[Stored entries]
......

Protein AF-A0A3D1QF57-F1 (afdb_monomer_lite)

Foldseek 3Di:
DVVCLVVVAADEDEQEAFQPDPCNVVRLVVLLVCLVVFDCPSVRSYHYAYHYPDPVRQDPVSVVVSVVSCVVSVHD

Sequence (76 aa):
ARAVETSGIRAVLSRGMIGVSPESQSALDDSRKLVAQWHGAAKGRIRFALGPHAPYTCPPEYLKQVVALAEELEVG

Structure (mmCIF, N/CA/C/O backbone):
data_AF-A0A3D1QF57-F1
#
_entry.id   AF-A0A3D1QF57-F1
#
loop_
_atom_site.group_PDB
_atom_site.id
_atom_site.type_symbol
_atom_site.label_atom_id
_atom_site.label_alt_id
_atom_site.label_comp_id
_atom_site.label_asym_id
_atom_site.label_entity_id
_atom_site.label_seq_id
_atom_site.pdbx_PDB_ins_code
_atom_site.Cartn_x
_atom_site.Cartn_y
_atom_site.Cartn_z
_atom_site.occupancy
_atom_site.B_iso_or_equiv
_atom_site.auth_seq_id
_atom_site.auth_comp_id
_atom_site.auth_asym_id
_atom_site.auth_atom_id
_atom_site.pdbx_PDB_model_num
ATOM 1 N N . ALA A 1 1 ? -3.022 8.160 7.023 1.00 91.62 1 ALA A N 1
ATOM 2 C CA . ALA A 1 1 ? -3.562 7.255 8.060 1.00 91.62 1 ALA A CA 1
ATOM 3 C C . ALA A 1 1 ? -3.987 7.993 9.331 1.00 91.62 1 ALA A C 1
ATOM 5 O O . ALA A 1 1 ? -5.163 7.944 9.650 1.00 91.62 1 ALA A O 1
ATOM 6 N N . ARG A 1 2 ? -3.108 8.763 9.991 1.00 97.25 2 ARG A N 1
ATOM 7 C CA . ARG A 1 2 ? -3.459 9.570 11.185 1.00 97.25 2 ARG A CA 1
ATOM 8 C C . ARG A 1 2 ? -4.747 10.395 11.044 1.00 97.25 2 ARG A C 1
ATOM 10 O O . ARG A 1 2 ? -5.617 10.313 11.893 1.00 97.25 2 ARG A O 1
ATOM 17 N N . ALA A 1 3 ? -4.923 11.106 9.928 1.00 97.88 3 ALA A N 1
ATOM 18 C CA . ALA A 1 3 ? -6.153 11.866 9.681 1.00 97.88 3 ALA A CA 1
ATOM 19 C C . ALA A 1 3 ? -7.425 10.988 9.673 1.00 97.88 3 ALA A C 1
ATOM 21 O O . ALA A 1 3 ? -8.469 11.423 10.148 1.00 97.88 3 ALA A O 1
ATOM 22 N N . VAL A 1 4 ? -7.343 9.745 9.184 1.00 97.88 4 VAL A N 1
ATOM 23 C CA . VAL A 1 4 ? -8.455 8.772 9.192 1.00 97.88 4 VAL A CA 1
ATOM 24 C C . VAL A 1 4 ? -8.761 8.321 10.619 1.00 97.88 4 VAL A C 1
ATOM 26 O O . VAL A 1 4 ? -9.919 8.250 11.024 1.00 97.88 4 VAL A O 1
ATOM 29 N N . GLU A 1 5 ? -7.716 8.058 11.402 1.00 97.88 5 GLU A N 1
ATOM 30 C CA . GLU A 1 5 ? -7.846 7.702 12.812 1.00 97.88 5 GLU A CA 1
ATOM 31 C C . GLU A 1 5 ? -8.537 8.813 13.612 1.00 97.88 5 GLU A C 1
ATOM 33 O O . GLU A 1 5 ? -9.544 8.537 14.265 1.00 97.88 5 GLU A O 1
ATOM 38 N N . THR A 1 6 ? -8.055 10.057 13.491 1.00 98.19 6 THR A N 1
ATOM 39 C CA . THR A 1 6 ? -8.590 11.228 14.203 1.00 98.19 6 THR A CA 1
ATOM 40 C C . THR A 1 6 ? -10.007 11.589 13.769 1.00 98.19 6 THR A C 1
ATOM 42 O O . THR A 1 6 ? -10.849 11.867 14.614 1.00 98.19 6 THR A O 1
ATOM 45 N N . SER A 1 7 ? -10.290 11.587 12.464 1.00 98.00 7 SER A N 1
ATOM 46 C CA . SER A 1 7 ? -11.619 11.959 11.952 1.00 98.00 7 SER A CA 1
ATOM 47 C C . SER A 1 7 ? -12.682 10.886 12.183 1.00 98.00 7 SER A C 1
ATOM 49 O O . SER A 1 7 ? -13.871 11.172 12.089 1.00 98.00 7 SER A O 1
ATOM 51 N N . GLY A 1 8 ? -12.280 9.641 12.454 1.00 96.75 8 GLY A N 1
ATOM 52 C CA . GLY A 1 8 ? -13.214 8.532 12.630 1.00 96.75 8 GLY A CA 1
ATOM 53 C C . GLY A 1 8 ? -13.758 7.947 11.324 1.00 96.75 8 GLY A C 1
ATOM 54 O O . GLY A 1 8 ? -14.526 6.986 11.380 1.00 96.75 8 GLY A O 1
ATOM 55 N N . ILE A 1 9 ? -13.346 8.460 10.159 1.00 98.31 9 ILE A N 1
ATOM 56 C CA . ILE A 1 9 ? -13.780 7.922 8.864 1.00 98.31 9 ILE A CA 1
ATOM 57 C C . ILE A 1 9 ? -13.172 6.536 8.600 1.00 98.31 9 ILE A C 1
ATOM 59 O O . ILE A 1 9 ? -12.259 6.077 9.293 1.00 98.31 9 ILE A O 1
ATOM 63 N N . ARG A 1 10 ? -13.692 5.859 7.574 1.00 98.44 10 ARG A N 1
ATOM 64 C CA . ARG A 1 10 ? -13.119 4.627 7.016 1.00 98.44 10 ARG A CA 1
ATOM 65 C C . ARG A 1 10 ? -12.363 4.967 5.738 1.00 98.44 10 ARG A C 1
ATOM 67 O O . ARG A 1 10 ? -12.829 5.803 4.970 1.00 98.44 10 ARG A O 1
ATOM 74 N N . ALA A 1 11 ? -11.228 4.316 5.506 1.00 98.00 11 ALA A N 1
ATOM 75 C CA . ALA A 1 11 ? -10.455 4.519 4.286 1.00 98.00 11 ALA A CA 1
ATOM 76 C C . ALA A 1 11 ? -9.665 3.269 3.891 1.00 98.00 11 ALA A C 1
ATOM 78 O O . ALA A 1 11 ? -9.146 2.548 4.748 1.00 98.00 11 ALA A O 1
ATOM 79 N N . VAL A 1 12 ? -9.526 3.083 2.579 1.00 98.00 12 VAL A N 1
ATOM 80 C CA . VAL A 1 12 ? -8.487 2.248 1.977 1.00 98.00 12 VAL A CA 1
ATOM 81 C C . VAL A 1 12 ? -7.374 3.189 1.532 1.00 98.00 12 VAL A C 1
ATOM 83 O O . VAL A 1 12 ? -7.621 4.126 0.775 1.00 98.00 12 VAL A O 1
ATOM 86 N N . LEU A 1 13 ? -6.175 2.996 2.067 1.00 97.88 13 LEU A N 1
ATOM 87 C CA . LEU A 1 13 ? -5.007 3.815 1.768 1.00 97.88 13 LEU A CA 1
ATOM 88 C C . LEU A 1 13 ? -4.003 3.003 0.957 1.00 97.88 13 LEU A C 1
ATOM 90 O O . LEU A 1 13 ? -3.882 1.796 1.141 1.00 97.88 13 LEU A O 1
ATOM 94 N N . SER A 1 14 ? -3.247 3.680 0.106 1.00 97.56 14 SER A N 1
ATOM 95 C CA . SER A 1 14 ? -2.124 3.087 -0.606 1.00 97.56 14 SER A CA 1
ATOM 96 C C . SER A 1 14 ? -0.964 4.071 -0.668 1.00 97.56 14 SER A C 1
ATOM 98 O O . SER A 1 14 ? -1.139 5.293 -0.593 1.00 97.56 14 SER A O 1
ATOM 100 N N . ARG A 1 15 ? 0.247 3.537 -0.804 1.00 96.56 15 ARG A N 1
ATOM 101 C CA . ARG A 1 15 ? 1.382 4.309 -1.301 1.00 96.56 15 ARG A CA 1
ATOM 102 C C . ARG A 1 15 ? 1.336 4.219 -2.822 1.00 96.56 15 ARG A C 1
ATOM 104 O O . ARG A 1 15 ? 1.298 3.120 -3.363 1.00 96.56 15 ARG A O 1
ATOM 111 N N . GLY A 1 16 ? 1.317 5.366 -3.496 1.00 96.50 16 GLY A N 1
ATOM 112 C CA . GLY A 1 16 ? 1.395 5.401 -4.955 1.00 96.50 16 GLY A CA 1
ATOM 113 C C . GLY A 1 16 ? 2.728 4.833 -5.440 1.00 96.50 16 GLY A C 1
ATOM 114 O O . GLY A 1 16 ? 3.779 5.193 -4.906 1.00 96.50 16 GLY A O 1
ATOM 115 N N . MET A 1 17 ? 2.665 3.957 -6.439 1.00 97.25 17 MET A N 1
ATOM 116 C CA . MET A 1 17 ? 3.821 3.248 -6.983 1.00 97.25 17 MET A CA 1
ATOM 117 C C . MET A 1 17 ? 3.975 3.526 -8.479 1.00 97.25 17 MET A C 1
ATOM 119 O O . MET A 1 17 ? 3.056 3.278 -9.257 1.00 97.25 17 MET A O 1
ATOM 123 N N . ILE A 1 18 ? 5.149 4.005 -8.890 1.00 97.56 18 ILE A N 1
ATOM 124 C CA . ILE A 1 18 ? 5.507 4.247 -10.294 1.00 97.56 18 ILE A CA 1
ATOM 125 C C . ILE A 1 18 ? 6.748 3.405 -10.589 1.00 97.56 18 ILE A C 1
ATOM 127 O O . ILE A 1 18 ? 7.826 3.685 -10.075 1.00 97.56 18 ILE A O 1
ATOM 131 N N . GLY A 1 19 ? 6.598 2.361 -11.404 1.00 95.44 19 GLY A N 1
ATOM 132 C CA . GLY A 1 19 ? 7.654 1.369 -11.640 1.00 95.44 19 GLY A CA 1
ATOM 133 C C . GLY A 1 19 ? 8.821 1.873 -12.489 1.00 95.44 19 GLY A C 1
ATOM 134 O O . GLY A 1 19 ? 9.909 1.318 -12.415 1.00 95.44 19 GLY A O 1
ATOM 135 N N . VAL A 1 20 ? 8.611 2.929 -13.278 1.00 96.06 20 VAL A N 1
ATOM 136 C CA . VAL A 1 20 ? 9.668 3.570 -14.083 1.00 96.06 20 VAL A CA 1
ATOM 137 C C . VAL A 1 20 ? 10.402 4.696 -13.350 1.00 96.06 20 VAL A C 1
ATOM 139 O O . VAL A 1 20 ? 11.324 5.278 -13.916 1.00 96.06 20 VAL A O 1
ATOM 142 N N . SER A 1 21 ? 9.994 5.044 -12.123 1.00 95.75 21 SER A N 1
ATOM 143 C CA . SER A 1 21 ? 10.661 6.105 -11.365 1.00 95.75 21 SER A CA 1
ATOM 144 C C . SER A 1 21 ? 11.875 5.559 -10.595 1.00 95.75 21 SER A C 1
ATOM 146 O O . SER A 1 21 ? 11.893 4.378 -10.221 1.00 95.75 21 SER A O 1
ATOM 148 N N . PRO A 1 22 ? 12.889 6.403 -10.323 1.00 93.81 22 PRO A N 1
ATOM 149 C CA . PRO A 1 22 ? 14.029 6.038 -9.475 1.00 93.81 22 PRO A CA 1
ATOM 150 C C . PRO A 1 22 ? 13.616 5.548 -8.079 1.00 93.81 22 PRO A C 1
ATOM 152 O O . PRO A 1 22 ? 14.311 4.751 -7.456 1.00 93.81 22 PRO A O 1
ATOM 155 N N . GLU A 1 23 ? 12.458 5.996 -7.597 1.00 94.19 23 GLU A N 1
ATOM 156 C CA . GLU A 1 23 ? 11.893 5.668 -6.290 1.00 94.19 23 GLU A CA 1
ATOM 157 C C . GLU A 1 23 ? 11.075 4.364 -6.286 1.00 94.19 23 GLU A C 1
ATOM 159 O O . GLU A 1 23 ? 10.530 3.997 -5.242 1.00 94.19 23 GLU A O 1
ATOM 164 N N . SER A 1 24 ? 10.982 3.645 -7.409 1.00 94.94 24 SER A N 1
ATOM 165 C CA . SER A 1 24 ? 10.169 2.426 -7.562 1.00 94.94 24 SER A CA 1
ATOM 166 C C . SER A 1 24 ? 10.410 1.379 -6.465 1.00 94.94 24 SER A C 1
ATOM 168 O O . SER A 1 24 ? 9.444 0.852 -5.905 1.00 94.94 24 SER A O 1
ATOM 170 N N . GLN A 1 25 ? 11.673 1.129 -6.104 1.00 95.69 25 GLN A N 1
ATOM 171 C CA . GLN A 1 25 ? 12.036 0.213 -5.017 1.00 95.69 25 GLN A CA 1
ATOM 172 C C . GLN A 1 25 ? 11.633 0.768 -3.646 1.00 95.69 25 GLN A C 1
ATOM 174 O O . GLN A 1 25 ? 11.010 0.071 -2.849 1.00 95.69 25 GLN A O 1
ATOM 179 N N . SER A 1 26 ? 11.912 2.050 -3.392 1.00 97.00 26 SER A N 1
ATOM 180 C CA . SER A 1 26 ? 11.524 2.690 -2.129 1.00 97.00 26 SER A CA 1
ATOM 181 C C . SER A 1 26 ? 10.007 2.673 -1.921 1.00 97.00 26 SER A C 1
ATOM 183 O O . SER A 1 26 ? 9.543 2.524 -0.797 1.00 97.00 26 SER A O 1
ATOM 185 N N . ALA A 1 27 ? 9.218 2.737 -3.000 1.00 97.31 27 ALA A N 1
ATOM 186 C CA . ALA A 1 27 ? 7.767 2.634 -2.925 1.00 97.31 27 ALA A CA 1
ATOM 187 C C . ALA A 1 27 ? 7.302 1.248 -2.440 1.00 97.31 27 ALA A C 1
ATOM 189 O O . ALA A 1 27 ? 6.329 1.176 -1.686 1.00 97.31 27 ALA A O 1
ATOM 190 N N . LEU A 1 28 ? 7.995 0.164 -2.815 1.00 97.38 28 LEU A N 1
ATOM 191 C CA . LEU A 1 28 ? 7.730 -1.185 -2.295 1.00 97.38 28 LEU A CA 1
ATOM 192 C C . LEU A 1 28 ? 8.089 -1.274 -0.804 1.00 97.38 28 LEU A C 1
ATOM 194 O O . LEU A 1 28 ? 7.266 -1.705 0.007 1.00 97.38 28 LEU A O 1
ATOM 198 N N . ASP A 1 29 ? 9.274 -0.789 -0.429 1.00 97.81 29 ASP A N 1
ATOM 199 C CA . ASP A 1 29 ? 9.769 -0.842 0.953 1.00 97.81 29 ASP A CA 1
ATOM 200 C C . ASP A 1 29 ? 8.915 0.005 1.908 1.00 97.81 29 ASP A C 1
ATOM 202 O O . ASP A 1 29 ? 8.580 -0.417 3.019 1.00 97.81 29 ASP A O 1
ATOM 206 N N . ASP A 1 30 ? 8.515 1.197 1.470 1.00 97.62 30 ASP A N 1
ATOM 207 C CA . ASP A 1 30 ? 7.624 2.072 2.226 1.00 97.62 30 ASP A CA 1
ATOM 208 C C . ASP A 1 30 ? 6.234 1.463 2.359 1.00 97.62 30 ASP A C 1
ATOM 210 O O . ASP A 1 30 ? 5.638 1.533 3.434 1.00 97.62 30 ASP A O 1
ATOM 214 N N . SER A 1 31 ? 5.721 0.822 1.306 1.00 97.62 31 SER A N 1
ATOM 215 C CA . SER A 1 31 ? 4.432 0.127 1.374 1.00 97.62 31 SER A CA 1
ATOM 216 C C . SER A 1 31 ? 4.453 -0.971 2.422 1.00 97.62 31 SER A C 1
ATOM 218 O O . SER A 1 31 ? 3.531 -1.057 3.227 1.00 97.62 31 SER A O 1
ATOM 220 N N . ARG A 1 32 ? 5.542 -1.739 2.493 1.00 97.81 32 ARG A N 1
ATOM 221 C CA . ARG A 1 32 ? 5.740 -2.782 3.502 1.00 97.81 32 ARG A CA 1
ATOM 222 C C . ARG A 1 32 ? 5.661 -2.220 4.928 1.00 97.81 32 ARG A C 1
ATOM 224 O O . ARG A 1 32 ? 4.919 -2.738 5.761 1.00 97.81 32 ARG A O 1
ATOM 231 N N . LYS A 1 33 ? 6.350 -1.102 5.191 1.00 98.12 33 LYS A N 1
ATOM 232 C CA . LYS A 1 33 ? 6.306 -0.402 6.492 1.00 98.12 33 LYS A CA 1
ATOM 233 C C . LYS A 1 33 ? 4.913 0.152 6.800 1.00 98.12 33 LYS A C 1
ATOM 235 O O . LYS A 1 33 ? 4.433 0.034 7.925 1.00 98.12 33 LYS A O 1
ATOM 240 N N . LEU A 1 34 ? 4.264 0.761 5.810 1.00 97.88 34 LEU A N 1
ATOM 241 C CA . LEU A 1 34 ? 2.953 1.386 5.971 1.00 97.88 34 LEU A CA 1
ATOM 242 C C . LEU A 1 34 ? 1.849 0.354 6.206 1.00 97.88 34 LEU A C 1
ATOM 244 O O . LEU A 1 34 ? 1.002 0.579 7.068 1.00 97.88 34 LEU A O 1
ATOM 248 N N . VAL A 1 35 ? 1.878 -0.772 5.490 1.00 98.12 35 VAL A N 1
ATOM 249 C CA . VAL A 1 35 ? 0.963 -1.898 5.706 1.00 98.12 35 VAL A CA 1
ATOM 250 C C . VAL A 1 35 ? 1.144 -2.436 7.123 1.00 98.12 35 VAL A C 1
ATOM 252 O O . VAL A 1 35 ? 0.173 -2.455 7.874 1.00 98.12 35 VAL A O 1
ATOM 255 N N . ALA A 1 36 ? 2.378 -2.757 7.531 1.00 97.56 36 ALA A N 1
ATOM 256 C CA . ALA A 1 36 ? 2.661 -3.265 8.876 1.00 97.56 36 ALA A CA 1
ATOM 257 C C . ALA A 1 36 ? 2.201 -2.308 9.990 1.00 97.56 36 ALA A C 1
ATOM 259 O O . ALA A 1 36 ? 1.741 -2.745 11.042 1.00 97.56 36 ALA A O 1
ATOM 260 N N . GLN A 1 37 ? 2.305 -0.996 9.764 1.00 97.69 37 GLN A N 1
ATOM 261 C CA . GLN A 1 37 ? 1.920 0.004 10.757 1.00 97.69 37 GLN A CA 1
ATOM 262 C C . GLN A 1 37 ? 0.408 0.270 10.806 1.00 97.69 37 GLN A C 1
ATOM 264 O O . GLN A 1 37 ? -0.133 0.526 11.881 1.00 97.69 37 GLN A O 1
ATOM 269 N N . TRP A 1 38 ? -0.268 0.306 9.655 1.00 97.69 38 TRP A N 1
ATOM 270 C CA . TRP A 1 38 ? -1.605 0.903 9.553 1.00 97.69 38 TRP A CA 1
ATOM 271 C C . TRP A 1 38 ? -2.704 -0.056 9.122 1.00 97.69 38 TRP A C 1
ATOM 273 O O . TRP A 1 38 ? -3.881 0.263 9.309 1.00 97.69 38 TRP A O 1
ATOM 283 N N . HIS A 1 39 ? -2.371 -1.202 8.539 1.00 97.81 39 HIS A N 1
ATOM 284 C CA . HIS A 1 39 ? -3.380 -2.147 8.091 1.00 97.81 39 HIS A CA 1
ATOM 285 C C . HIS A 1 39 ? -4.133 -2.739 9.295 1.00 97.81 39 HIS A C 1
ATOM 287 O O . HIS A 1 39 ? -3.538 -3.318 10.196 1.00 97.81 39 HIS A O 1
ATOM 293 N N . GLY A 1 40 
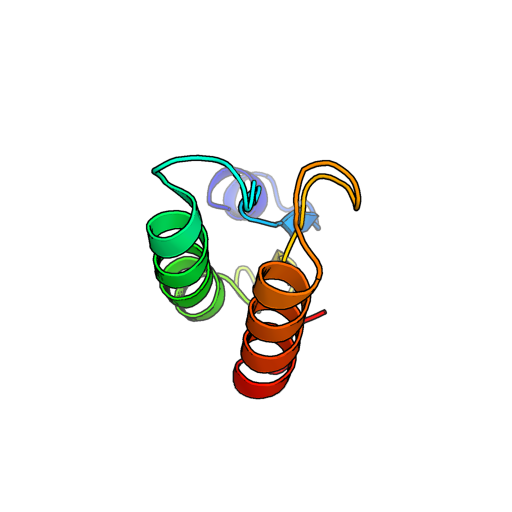? -5.456 -2.548 9.342 1.00 97.19 40 GLY A N 1
ATOM 294 C CA . GLY A 1 40 ? -6.290 -2.960 10.478 1.00 97.19 40 GLY A CA 1
ATOM 295 C C . GLY A 1 40 ? -6.327 -1.962 11.645 1.00 97.19 40 GLY A C 1
ATOM 296 O O . GLY A 1 40 ? -7.100 -2.151 12.589 1.00 97.19 40 GLY A O 1
ATOM 297 N N . ALA A 1 41 ? -5.567 -0.864 11.577 1.00 97.81 41 ALA A N 1
ATOM 298 C CA . ALA A 1 41 ? -5.548 0.163 12.613 1.00 97.81 41 ALA A CA 1
ATOM 299 C C . ALA A 1 41 ? -6.894 0.909 12.742 1.00 97.81 41 ALA A C 1
ATOM 301 O O . ALA A 1 41 ? -7.815 0.771 11.925 1.00 97.81 41 ALA A O 1
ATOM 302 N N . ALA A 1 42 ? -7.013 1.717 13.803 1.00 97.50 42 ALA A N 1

......

EXERCISE PROMPT: Retype exactly the lines of the data above that fall between the line with "ATOM 7 C CA" and the line with "ATOM 45 N N", inclusive, and add nothing.

YOUR RESPONSE:
ATOM 7 C CA . ARG A 1 2 ? -3.459 9.570 11.185 1.00 97.25 2 ARG A CA 1
ATOM 8 C C . ARG A 1 2 ? -4.747 10.395 11.044 1.00 97.25 2 ARG A C 1
ATOM 10 O O . ARG A 1 2 ? -5.617 10.313 11.893 1.00 97.25 2 ARG A O 1
ATOM 17 N N . ALA A 1 3 ? -4.923 11.106 9.928 1.00 97.88 3 ALA A N 1
ATOM 18 C CA . ALA A 1 3 ? -6.153 11.866 9.681 1.00 97.88 3 ALA A CA 1
ATOM 19 C C . ALA A 1 3 ? -7.425 10.988 9.673 1.00 97.88 3 ALA A C 1
ATOM 21 O O . ALA A 1 3 ? -8.469 11.423 10.148 1.00 97.88 3 ALA A O 1
ATOM 22 N N . VAL A 1 4 ? -7.343 9.745 9.184 1.00 97.88 4 VAL A N 1
ATOM 23 C CA . VAL A 1 4 ? -8.455 8.772 9.192 1.00 97.88 4 VAL A CA 1
ATOM 24 C C . VAL A 1 4 ? -8.761 8.321 10.619 1.00 97.88 4 VAL A C 1
ATOM 26 O O . VAL A 1 4 ? -9.919 8.250 11.024 1.00 97.88 4 VAL A O 1
ATOM 29 N N . GLU A 1 5 ? -7.716 8.058 11.402 1.00 97.88 5 GLU A N 1
ATOM 30 C CA . GLU A 1 5 ? -7.846 7.702 12.812 1.00 97.88 5 GLU A CA 1
ATOM 31 C C . GLU A 1 5 ? -8.537 8.813 13.612 1.00 97.88 5 GLU A C 1
ATOM 33 O O . GLU A 1 5 ? -9.544 8.537 14.265 1.00 97.88 5 GLU A O 1
ATOM 38 N N . THR A 1 6 ? -8.055 10.057 13.491 1.00 98.19 6 THR A N 1
ATOM 39 C CA . THR A 1 6 ? -8.590 11.228 14.203 1.00 98.19 6 THR A CA 1
ATOM 40 C C . THR A 1 6 ? -10.007 11.589 13.769 1.00 98.19 6 THR A C 1
ATOM 42 O O . THR A 1 6 ? -10.849 11.867 14.614 1.00 98.19 6 THR A O 1
ATOM 45 N N . SER A 1 7 ? -10.290 11.587 12.464 1.00 98.00 7 SER A N 1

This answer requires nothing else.